Steve Bannon's border wall fraud trial set for December



A judge in New York has set a December trial date for Steve Bannon’s role in the “We Build the Wall” fundraising fraud case in court, the Manhattan district attorney’s office said Wednesday.

The trial for Bannon, Donald Trump’s former adviser, is scheduled to start Dec. 9, shortly after he is done serving a four-month federal prison term following his conviction on contempt of Congress charges in connection with a House committee’s Jan. 6 investigation.

Reached for comment, Bannon attorney John Carman said his client “appreciates the court’s fairness in permitting a delay that will allow him to contribute to his own defense.”

Bannon was charged in 2022 with defrauding donors who gave money to the nonprofit We Build the Wall group to build a wall at the southern U.S. border. He pleaded not guilty to the charges, which included money laundering, scheming to defraud and conspiracy.
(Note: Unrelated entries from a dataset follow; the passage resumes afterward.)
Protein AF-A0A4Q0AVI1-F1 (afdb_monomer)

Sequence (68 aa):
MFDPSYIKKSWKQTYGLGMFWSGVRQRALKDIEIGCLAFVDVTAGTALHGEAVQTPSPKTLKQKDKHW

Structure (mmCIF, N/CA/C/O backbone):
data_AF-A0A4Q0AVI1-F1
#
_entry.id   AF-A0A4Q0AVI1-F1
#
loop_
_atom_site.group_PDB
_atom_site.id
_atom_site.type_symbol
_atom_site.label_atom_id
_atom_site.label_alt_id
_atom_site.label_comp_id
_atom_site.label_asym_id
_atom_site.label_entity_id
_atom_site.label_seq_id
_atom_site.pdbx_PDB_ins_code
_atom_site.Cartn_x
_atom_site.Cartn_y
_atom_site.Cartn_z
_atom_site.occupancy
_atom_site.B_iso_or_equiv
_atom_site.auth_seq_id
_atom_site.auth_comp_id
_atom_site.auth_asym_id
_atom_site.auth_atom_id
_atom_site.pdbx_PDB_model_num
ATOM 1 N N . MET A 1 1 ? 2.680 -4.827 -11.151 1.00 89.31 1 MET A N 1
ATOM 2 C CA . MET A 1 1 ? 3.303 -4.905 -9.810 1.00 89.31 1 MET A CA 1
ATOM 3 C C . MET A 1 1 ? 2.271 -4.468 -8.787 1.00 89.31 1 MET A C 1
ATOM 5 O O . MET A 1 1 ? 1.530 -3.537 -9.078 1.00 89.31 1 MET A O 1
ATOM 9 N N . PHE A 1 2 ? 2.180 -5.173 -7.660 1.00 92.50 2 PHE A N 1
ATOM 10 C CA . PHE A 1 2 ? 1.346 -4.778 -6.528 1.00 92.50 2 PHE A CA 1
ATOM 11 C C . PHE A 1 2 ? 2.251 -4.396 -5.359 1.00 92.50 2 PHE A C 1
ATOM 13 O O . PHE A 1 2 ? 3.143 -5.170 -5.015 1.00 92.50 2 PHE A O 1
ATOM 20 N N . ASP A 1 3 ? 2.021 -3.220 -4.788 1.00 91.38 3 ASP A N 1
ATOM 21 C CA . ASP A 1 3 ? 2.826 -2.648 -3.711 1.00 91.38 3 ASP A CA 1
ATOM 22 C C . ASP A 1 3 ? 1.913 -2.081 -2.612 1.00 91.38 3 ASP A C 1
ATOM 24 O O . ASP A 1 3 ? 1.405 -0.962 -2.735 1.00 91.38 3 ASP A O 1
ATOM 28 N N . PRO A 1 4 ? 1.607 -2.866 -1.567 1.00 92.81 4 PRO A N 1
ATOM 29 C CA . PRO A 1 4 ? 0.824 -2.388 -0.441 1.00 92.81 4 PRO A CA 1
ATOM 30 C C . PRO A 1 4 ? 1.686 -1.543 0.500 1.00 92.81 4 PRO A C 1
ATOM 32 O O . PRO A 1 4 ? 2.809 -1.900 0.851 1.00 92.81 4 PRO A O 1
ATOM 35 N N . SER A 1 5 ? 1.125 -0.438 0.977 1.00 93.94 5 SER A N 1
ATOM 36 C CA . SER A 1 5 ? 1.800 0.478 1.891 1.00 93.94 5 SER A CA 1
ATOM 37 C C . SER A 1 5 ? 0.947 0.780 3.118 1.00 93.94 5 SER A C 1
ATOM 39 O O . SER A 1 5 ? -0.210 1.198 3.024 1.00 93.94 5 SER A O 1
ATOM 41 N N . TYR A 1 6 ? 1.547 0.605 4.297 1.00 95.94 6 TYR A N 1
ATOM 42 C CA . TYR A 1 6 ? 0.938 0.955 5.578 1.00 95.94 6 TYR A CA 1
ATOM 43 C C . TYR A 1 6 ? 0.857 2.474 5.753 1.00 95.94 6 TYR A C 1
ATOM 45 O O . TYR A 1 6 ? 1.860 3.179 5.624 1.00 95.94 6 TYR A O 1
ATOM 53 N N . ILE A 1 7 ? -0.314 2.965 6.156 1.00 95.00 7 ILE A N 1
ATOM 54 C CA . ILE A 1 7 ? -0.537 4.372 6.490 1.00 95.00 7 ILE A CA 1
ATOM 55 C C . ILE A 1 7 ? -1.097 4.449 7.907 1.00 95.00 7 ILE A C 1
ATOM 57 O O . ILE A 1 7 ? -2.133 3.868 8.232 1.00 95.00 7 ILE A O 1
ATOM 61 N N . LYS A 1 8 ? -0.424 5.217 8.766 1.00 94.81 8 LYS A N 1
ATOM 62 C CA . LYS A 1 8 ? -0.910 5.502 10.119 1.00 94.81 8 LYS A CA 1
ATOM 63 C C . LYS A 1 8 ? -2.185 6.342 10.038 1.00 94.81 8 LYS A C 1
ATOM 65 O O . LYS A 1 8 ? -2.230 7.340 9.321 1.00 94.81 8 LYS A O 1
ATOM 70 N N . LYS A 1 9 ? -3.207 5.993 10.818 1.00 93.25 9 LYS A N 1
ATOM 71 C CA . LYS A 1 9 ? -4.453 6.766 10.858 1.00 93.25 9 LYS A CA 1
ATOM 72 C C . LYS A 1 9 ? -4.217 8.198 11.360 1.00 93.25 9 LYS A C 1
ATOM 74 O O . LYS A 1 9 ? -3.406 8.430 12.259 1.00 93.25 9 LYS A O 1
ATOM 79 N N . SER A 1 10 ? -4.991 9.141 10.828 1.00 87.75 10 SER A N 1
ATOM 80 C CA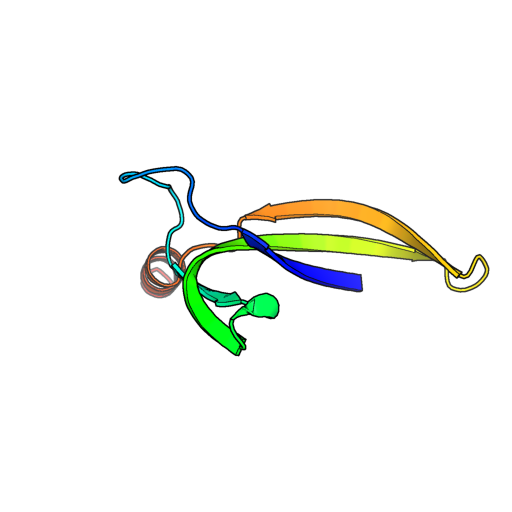 . SER A 1 10 ? -4.907 10.562 11.190 1.00 87.75 10 SER A CA 1
ATOM 81 C C . SER A 1 10 ? -5.657 10.901 12.491 1.00 87.75 10 SER A C 1
ATOM 83 O O . SER A 1 10 ? -5.224 11.783 13.229 1.00 87.75 10 SER A O 1
ATOM 85 N N . TRP A 1 11 ? -6.743 10.185 12.836 1.00 84.50 11 TRP A N 1
ATOM 86 C CA . TRP A 1 11 ? -7.584 10.549 13.989 1.00 84.50 11 TRP A CA 1
ATOM 87 C C . TRP A 1 11 ? -8.388 9.377 14.596 1.00 84.50 11 TRP A C 1
ATOM 89 O O . TRP A 1 11 ? -8.153 8.200 14.311 1.00 84.50 11 TRP A O 1
ATOM 99 N N . LYS A 1 12 ? -9.332 9.693 15.497 1.00 82.94 12 LYS A N 1
ATOM 100 C CA . LYS A 1 12 ? -10.218 8.736 16.188 1.00 82.94 12 LYS A CA 1
ATOM 101 C C . LYS A 1 12 ? -11.199 8.029 15.245 1.00 82.94 12 LYS A C 1
ATOM 103 O O . LYS A 1 12 ? -11.518 6.867 15.483 1.00 82.94 12 LYS A O 1
ATOM 108 N N . GLN A 1 13 ? -11.655 8.710 14.196 1.00 85.62 13 GLN A N 1
ATOM 109 C CA . GLN A 1 13 ? -12.597 8.187 13.208 1.00 85.62 13 GLN A CA 1
ATOM 110 C C . GLN A 1 13 ? -11.914 8.161 11.842 1.00 85.62 13 GLN A C 1
ATOM 112 O O . GLN A 1 13 ? -11.814 9.174 11.161 1.00 85.62 13 GLN A O 1
ATOM 117 N N . THR A 1 14 ? -11.396 6.996 11.467 1.00 91.44 14 THR A N 1
ATOM 118 C CA . THR A 1 14 ? -10.790 6.761 10.154 1.00 91.44 14 THR A CA 1
ATOM 119 C C . THR A 1 14 ? -11.551 5.624 9.491 1.00 91.44 14 THR A C 1
ATOM 121 O O . THR A 1 14 ? -11.797 4.589 10.115 1.00 91.44 14 THR A O 1
ATOM 124 N N . TYR A 1 15 ? -11.985 5.842 8.253 1.00 90.94 15 TYR A N 1
ATOM 125 C CA . TYR A 1 15 ? -12.677 4.825 7.474 1.00 90.94 15 TYR A CA 1
ATOM 126 C C . TYR A 1 15 ? -11.713 3.702 7.069 1.00 90.94 15 TYR A C 1
ATOM 128 O O . TYR A 1 15 ? -10.521 3.932 6.874 1.00 90.94 15 TYR A O 1
ATOM 136 N N . GLY A 1 16 ? -12.233 2.478 6.962 1.00 91.44 16 GLY A N 1
ATOM 137 C CA . GLY A 1 16 ? -11.458 1.331 6.488 1.00 91.44 16 GLY A CA 1
ATOM 138 C C . GLY A 1 16 ? -10.374 0.838 7.454 1.00 91.44 16 GLY A C 1
ATOM 139 O O . GLY A 1 16 ? -9.438 0.174 7.025 1.00 91.44 16 GLY A O 1
ATOM 140 N N . LEU A 1 17 ? -10.491 1.129 8.757 1.00 93.81 17 LEU A N 1
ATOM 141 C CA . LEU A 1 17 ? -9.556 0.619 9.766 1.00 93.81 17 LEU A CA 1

Manhattan District Attorney Alvin Bragg, whose office successfully prosecuted Trump this year over falsified business statements, opened an investigation into Bannon’s involvement in the alleged scam after Trump pardoned him on charges related to the same scheme by federal prosecutors. Presidential pardons apply only to federal crimes, not state offenses.

Bragg’s office alleges Bannon, a longtime conservative strategist, swindled donors by promising them that the money that was raised would fund a wall along the southern border. Instead, prosecutors say, the money was used to line the pockets of the organization’s president, Brian Kolfage, who is not named in the indictment involving Bannon. Kolfage pocketed hundreds of thousands of dollars from the scheme, the indictment said.
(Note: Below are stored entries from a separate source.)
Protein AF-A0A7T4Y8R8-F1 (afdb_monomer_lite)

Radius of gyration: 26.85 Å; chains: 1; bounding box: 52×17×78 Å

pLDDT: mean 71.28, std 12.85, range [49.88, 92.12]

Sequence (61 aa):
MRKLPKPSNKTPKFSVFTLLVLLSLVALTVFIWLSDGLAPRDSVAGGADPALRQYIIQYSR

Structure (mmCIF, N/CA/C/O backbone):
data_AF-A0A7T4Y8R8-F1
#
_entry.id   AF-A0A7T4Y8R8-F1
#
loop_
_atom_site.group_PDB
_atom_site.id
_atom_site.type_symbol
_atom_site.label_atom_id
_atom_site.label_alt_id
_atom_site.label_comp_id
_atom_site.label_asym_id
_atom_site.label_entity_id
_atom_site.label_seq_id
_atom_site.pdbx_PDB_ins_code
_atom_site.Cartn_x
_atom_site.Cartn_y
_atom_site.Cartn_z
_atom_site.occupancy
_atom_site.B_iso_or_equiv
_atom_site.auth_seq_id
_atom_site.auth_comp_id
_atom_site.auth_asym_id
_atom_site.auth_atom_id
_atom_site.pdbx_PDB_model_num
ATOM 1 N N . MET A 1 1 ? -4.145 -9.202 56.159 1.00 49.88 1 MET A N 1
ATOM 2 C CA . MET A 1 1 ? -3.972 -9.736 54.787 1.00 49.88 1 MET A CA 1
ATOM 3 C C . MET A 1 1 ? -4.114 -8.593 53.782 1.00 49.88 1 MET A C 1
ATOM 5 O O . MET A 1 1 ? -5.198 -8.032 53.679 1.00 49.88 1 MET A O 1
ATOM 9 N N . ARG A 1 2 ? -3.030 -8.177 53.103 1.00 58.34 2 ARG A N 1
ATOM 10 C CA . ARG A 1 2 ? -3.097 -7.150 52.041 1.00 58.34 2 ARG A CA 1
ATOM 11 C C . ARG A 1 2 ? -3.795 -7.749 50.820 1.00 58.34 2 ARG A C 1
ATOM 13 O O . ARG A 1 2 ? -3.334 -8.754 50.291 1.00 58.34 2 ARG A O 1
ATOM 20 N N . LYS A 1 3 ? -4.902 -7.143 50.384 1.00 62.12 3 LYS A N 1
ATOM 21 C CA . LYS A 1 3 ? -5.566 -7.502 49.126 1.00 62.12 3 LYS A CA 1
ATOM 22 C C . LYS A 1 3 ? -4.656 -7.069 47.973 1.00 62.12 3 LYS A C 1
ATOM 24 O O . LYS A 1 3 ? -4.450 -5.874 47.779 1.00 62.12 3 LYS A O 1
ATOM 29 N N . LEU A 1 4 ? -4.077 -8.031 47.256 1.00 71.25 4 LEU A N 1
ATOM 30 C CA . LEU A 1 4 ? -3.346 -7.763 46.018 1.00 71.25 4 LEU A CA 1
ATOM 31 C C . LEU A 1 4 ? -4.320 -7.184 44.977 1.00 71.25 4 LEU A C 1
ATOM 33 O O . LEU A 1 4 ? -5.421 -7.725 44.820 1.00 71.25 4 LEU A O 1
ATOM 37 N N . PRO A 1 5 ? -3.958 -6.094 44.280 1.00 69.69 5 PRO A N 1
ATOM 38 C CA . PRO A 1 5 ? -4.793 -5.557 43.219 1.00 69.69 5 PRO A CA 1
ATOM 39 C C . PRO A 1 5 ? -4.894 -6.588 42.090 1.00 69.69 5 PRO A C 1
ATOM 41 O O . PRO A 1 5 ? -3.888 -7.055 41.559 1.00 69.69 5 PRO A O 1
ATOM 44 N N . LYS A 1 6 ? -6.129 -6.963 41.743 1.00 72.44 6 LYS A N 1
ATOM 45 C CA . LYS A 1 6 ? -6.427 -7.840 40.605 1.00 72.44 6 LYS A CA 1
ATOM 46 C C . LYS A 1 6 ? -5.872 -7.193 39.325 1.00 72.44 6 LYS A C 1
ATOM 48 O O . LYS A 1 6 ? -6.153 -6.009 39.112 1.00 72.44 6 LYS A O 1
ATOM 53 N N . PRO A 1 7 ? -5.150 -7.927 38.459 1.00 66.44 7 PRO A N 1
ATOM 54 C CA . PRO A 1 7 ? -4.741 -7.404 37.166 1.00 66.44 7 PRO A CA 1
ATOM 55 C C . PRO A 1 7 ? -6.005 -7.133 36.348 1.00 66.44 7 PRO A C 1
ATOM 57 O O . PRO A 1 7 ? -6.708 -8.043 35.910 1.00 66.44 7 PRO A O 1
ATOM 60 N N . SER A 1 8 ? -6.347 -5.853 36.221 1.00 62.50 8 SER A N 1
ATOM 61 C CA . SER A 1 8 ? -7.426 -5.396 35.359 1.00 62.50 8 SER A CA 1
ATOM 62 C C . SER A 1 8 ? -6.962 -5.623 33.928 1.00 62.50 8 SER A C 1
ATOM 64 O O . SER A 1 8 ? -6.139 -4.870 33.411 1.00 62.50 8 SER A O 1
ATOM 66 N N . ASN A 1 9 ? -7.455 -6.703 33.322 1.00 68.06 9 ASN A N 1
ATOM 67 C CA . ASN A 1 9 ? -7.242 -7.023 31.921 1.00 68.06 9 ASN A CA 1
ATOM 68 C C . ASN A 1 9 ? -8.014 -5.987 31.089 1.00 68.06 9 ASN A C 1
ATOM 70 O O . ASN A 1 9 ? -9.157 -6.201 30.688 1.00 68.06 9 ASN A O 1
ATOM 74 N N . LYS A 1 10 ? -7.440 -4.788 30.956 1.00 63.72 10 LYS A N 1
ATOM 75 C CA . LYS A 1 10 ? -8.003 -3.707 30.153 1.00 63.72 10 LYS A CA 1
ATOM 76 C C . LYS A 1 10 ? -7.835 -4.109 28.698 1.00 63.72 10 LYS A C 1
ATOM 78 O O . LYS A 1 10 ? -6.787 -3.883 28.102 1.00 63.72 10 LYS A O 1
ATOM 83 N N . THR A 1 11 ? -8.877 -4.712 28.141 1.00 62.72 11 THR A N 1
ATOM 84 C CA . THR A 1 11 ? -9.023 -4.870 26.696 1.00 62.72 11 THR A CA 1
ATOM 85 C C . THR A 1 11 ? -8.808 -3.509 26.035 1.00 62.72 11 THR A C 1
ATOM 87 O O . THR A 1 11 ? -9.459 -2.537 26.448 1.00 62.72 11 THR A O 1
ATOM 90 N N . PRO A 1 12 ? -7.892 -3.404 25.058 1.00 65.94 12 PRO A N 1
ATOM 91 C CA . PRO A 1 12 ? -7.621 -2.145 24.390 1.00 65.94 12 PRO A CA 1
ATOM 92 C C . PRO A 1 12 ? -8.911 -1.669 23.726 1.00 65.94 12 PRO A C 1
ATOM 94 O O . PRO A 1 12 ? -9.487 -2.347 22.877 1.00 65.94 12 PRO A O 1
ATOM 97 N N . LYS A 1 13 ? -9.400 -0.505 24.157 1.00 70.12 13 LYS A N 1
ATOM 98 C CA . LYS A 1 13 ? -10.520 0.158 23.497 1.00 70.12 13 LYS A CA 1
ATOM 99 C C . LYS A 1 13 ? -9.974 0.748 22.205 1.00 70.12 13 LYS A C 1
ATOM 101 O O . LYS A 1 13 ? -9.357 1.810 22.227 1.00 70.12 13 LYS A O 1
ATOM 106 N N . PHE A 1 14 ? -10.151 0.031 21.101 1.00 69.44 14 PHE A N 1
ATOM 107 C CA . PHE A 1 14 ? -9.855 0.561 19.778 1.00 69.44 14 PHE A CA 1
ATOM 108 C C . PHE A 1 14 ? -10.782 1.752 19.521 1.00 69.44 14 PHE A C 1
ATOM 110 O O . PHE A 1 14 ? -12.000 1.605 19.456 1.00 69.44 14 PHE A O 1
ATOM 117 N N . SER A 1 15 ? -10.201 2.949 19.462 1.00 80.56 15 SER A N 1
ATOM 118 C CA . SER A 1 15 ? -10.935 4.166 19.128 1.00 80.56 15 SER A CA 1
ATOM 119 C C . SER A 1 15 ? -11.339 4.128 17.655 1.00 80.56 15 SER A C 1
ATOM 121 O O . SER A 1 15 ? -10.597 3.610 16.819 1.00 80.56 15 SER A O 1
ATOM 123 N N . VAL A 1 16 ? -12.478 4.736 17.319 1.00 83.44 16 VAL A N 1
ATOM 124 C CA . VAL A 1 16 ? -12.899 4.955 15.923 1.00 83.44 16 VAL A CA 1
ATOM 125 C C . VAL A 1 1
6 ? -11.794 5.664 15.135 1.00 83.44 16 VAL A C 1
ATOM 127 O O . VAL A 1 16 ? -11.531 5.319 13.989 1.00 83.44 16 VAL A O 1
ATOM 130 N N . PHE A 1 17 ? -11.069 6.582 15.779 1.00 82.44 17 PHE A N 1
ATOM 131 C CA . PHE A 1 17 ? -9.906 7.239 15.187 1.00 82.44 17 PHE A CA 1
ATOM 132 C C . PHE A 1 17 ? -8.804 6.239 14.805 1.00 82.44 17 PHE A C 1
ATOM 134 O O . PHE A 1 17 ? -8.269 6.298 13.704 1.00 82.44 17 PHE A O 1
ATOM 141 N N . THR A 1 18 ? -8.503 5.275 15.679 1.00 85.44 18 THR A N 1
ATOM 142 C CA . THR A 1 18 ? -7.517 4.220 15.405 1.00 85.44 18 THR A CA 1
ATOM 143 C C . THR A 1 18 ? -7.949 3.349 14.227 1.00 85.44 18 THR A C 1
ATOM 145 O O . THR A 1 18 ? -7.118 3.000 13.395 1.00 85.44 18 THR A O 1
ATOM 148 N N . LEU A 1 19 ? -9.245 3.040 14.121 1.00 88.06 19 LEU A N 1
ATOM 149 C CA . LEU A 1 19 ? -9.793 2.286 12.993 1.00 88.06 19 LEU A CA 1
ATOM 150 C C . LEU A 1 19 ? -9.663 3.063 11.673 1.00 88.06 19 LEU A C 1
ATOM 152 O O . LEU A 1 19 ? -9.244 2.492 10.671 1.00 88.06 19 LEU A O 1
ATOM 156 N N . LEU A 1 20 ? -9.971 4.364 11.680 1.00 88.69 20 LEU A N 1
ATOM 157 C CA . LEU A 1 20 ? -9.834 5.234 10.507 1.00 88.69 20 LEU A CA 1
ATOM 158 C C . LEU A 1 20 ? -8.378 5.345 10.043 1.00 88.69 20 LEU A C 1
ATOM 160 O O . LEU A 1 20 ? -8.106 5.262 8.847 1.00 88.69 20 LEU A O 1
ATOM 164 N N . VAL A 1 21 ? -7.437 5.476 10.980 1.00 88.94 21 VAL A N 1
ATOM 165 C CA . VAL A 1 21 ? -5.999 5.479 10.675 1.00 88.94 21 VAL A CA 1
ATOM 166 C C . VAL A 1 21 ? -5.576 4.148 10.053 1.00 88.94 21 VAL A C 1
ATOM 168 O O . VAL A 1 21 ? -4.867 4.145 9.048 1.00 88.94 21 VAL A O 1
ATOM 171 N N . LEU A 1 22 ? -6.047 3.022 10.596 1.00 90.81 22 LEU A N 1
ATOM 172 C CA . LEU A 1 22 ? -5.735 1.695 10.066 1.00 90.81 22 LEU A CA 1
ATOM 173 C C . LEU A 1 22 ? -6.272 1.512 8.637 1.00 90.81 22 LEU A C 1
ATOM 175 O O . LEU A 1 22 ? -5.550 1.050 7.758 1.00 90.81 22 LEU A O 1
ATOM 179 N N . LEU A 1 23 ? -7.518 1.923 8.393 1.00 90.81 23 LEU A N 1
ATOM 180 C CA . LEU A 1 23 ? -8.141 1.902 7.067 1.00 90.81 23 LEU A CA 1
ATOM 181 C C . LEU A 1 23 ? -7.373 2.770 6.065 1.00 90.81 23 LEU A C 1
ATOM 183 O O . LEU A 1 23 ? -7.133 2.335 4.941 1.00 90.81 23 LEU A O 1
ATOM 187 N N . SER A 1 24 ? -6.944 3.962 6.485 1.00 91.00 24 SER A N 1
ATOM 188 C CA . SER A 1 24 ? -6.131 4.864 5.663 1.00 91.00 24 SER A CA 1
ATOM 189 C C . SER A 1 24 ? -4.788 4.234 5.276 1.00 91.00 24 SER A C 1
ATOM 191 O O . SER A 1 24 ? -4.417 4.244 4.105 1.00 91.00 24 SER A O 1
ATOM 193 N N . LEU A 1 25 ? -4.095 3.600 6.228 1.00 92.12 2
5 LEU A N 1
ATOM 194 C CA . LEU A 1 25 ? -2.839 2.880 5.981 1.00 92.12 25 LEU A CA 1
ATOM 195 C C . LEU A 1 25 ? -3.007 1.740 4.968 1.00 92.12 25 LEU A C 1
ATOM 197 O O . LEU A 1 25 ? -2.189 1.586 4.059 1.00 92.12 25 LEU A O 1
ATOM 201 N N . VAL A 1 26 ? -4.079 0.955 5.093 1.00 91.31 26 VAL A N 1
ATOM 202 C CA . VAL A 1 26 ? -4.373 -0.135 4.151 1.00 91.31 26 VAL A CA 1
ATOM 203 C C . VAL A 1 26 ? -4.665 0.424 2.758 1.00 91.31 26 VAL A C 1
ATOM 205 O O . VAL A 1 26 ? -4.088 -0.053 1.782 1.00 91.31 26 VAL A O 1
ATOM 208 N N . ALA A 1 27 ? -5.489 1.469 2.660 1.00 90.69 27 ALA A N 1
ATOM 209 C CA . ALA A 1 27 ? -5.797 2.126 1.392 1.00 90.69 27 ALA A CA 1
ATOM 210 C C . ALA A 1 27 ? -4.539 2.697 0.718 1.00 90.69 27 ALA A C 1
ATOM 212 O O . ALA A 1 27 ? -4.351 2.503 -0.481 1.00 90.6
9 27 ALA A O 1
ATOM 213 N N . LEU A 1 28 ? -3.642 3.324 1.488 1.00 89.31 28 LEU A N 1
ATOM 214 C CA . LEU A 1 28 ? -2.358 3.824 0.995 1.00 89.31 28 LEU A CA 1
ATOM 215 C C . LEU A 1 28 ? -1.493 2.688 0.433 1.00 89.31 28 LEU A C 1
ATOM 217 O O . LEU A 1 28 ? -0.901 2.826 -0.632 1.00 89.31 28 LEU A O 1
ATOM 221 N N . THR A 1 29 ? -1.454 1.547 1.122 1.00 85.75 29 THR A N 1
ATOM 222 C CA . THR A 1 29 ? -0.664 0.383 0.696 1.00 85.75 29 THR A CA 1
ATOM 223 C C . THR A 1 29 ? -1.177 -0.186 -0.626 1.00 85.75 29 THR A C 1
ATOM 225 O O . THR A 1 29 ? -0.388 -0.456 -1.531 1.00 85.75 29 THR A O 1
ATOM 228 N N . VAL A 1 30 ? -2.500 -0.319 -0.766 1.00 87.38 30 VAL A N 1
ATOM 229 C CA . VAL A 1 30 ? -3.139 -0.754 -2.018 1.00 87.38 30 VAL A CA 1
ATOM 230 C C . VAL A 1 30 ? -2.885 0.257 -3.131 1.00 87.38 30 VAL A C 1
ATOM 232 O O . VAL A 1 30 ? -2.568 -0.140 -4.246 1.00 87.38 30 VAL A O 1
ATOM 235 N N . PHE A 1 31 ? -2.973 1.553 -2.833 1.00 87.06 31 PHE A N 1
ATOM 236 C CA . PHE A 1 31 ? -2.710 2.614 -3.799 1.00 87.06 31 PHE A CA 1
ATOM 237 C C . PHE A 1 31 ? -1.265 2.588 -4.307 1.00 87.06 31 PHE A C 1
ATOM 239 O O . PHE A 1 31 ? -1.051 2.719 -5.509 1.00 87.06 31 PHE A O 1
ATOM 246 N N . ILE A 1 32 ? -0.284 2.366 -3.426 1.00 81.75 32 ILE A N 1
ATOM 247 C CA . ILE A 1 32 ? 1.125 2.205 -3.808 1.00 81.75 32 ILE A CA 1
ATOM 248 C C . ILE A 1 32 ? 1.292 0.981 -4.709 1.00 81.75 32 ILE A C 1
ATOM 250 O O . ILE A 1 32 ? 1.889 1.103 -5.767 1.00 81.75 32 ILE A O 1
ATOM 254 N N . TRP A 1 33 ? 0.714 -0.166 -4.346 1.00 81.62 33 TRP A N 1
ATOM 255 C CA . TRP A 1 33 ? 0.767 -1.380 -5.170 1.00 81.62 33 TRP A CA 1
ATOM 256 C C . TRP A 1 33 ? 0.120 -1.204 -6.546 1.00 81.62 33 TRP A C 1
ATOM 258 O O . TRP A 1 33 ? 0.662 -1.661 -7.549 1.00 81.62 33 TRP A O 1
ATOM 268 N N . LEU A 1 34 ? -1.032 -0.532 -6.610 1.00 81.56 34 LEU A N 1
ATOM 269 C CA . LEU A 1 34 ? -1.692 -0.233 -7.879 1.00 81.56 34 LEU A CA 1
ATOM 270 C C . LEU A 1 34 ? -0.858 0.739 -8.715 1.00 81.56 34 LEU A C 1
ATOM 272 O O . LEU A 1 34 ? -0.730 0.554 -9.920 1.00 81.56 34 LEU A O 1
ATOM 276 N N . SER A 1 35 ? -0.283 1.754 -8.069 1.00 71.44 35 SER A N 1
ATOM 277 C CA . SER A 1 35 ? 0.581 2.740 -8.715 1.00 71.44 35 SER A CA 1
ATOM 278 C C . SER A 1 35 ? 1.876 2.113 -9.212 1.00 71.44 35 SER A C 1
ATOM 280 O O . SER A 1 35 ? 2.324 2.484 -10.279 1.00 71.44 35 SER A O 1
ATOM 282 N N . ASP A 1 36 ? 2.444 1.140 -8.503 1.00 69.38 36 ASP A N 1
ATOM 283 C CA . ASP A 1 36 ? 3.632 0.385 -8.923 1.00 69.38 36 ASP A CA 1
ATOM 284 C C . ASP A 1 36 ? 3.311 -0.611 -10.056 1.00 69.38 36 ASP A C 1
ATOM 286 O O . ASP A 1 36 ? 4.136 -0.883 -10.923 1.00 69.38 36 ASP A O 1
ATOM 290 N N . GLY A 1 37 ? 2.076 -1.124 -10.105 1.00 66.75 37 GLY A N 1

Bannon was aware that the group publicized Kolfage, who told donors that he received “zero dollars of a salary, no compensation,” prosecutors alleged. Bannon echoed those claims in June 2019 at a fundraising event, where he said, “Remember, all the money you give goes to building the wall,” according to court documents.

Kolfage was paid $100,000 upfront and monthly payments of $20,000, amounting to over $250,000 in “secret salary payments,” the indictment alleged. He pleaded guilty to federal charges and was sentenced to 51 months in prison in April 2023 for his role in the fundraising scheme.

Bragg said Bannon “acted as the architect of a multi-million dollar scheme to defraud thousands of donors across the country — including hundreds of Manhattan residents” at the time of the indictment.

“It is a crime to turn a profit by lying to donors, and in New York, you will be held accountable,” he added.